事業用の財布から、家計用の財布にお金が移ったこと、事業用のお金から生活費を引き出した、というのが本来の事業主貸です。

そのほか、それを経費にして税金が減ったらおかしいだろう、というものも、事業主貸になります。

所得税や住民税は所得にかかるものなのに、税金を払ったら所得が減って、来年の税金が減るのはなんだか変です。

また、罰金なども、罰金が経費になって税金が減ったら、その分、差引で罰金も減ったことになってしまいます。

第一表で「所得から差し引かれる金額」になるものも、これを経費にすると、二重に所得がマイナスされてしまうことになります。

ということでこの4つには、税金の減らない支出原因として、事業主貸を使います。

資産グループに属していますが、これは、経費グループにしないために、同じ「増えたら左」の資産グループにしているだけ、と考えていただければ。

決算が終わったら、翌期首に資本グループの元入金に吸収されます。実質は、資本グループです。

報酬から源泉徴収された税額も、事業主貸(補助科目・タグ:源泉所得税)にまとめておけば、翌期首には自動的に残高が0に戻る(相手科目の元入金をマイナス)ので、楽になります。

使いどころの多い事業主借

一方、事業主借は、日商簿記初級でいうと、貸方:資本金。追加の元入れと呼んでいました。

すると反対側の借方は現金や普通預金。お金が増えているわけです。

で、事業主借はなぜか負債グループに入っています。

家計からお金を借りて、事業に使った。

とはいえ、家計も事業も同一人物なのですから、負債なのに返す必要、ありません。

なので、これも実質は資本グループ。翌期首に元入金に吸収されるのも、事業主貸と同じです。

この使い道は、事業用と指定していない、プライベートの現金、預金口座、クレジットカード、交通系IC、PayPayで払った経費、これらすべての貸方科目(相手科目)として使えます。

借)支払手数料 貸)事業主借 1,100 は、家計から、事業の経費を支払ったという意味の仕訳になります。

事業用の財布や金庫で現金を管理するより、また、プライベートの銀行口座などを会計ソフトに連携させるより、便利です。

事業用の財布や金庫を持つ目的は、その実際の紙幣・コインの枚数を数えた数により、会計ソフトの現金残高が正しいことを確認できることにありました。

その効果は、現金払いの抜け・もれ・会計ソフトへの金額入力間違いを防ぐ意味がありました。残高管理ができたということです。

でも、例えば、プライベートの交通系IC(SUICA、PASMO等)やカードを使っても、残高はデータで管理できます。

明細を見ても「物販」とか、店名だけで、詳しくは分からないにせよ、抜け・もれがないこと自体は確認できます。

なので、別に、いまどき事業用の現金管理はいらないのです。残高管理をしなくても、ミスは発見できるので。

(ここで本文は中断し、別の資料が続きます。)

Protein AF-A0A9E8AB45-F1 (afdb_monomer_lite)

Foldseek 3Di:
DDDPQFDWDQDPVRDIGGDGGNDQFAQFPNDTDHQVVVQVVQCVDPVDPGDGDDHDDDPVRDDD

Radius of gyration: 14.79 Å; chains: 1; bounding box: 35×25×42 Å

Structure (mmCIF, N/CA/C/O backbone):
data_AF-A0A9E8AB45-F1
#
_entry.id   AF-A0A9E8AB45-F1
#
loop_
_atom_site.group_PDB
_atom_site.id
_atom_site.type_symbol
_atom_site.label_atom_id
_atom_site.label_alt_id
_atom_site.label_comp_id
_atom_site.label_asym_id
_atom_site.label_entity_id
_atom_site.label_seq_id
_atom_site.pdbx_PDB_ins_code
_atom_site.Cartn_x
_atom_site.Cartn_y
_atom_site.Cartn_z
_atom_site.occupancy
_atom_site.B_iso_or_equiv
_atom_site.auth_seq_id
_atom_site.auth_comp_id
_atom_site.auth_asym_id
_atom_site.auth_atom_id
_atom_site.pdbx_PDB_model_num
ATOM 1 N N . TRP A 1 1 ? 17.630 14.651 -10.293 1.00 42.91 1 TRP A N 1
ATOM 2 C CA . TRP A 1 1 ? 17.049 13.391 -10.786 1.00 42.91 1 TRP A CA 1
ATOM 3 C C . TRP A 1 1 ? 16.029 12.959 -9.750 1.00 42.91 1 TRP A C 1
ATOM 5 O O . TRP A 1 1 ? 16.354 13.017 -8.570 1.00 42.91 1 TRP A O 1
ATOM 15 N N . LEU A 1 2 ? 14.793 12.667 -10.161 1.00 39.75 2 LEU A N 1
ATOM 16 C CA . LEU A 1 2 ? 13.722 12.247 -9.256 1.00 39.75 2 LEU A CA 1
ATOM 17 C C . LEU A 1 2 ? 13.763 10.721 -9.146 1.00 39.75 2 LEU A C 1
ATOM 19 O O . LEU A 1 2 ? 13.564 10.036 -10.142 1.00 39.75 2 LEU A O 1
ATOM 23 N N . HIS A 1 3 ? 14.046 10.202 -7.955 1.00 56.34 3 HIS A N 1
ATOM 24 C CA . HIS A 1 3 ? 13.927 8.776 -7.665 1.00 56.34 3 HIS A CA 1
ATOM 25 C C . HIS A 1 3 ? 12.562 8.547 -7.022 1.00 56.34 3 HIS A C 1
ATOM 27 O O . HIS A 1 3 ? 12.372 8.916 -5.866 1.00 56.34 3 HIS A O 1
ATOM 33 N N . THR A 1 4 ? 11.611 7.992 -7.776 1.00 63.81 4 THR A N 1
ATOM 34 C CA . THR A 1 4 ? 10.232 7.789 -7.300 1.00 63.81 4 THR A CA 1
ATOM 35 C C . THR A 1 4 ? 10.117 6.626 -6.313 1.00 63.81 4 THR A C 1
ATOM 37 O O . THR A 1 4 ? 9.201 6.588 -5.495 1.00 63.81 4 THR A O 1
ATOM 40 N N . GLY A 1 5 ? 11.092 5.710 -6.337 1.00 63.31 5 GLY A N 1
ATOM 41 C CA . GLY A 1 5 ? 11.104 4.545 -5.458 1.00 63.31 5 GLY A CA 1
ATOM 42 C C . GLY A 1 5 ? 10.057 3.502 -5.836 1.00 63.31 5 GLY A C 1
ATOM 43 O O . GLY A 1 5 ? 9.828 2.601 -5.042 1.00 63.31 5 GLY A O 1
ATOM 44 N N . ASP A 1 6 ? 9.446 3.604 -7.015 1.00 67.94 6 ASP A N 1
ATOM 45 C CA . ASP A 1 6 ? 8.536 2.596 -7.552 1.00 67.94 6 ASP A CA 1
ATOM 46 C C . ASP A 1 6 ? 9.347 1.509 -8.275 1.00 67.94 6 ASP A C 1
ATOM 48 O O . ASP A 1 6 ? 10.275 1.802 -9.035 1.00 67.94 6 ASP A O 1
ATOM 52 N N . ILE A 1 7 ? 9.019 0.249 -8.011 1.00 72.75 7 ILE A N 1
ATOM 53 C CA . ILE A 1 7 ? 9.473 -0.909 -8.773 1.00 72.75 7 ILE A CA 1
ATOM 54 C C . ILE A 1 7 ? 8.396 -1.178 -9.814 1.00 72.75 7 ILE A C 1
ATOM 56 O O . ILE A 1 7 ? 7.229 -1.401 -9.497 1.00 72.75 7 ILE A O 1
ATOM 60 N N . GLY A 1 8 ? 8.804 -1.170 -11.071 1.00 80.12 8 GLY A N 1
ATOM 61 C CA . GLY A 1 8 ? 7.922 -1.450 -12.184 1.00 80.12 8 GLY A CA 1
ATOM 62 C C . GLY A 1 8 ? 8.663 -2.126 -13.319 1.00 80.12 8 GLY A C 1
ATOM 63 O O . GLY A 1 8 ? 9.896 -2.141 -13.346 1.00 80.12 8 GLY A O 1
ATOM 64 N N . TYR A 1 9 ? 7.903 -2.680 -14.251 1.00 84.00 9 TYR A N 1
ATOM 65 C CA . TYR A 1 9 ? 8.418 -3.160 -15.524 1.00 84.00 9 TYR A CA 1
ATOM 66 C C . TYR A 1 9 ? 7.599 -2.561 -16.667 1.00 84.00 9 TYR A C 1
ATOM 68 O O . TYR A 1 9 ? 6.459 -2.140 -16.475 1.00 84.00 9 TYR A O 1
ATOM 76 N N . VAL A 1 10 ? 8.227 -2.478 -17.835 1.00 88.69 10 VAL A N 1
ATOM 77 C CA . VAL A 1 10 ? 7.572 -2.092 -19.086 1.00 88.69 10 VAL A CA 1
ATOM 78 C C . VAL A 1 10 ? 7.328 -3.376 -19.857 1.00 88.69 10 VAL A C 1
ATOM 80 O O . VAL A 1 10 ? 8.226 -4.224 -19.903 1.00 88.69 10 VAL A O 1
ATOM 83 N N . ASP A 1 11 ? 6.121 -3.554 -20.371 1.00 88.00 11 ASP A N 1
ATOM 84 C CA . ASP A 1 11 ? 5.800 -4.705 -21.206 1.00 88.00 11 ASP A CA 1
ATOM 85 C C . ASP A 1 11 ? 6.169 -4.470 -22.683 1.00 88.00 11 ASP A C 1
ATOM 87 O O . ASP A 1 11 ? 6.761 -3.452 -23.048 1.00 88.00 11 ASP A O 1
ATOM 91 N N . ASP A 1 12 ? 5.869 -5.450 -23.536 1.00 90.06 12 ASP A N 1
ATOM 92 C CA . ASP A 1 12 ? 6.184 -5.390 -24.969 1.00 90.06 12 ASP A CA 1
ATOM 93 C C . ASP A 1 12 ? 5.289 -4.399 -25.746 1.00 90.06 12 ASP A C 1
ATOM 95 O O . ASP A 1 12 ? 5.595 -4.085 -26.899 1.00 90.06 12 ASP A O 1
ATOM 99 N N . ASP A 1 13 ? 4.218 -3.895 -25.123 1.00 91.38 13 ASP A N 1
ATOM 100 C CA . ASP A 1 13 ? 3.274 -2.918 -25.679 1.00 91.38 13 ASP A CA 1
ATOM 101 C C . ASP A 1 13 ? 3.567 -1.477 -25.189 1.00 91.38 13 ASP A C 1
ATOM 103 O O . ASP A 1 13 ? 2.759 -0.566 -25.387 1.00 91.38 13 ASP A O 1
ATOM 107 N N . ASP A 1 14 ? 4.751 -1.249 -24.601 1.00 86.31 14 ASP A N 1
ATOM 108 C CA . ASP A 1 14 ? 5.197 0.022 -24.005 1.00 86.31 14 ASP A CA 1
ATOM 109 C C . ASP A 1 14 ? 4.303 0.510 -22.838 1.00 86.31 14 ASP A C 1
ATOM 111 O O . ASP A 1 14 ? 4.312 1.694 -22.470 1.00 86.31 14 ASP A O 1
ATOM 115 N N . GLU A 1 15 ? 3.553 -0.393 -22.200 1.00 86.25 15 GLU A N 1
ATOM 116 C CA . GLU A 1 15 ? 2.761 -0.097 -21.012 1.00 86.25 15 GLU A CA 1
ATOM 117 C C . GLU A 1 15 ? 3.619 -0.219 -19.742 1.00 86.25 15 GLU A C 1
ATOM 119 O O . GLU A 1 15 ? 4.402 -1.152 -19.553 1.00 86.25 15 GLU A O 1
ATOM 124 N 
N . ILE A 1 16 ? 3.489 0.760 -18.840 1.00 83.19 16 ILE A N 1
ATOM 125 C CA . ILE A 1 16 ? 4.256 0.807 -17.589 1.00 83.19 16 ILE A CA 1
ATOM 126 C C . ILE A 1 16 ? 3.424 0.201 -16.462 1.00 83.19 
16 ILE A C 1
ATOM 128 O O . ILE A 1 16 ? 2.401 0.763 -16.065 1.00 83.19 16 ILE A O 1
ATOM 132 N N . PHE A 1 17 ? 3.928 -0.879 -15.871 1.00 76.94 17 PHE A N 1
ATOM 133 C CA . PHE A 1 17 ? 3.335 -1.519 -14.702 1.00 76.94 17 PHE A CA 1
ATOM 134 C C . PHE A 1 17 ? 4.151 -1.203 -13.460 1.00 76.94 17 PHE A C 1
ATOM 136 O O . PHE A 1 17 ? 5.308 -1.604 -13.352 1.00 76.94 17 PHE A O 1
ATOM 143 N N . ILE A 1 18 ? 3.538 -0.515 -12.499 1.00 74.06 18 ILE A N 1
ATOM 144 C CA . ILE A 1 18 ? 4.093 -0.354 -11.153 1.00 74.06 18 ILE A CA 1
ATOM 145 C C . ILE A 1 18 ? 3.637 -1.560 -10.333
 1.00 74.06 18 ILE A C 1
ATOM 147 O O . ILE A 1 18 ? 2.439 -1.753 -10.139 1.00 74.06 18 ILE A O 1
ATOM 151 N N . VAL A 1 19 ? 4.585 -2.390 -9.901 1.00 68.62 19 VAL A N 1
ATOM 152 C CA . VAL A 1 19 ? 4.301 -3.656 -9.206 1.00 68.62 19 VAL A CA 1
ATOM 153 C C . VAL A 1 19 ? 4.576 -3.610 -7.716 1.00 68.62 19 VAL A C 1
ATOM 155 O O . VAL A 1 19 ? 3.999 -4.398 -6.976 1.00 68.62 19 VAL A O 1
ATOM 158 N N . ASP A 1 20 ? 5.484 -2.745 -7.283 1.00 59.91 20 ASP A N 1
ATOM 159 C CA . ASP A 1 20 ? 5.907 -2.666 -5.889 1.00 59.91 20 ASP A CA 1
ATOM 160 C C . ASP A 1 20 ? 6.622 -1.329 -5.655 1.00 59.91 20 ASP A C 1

(店舗でレジ現金があったり、従業員が何人もいるとかだと違いますが)

その明細データの中から、経費になるものだけ選んで、データをExcelに加工してインポートしてしまえば、手間はAPI連携とそれほど変わりません。

事業主貸・事業主借を活用して、経理をシンプルにしてしまいましょう。

編集後記

1日1新:KEY’S CAFE 横浜蒔田店。下町の談話室という雰囲気で、良い感じでした。私も横浜市南区在住期間が長かったので、結構好きです。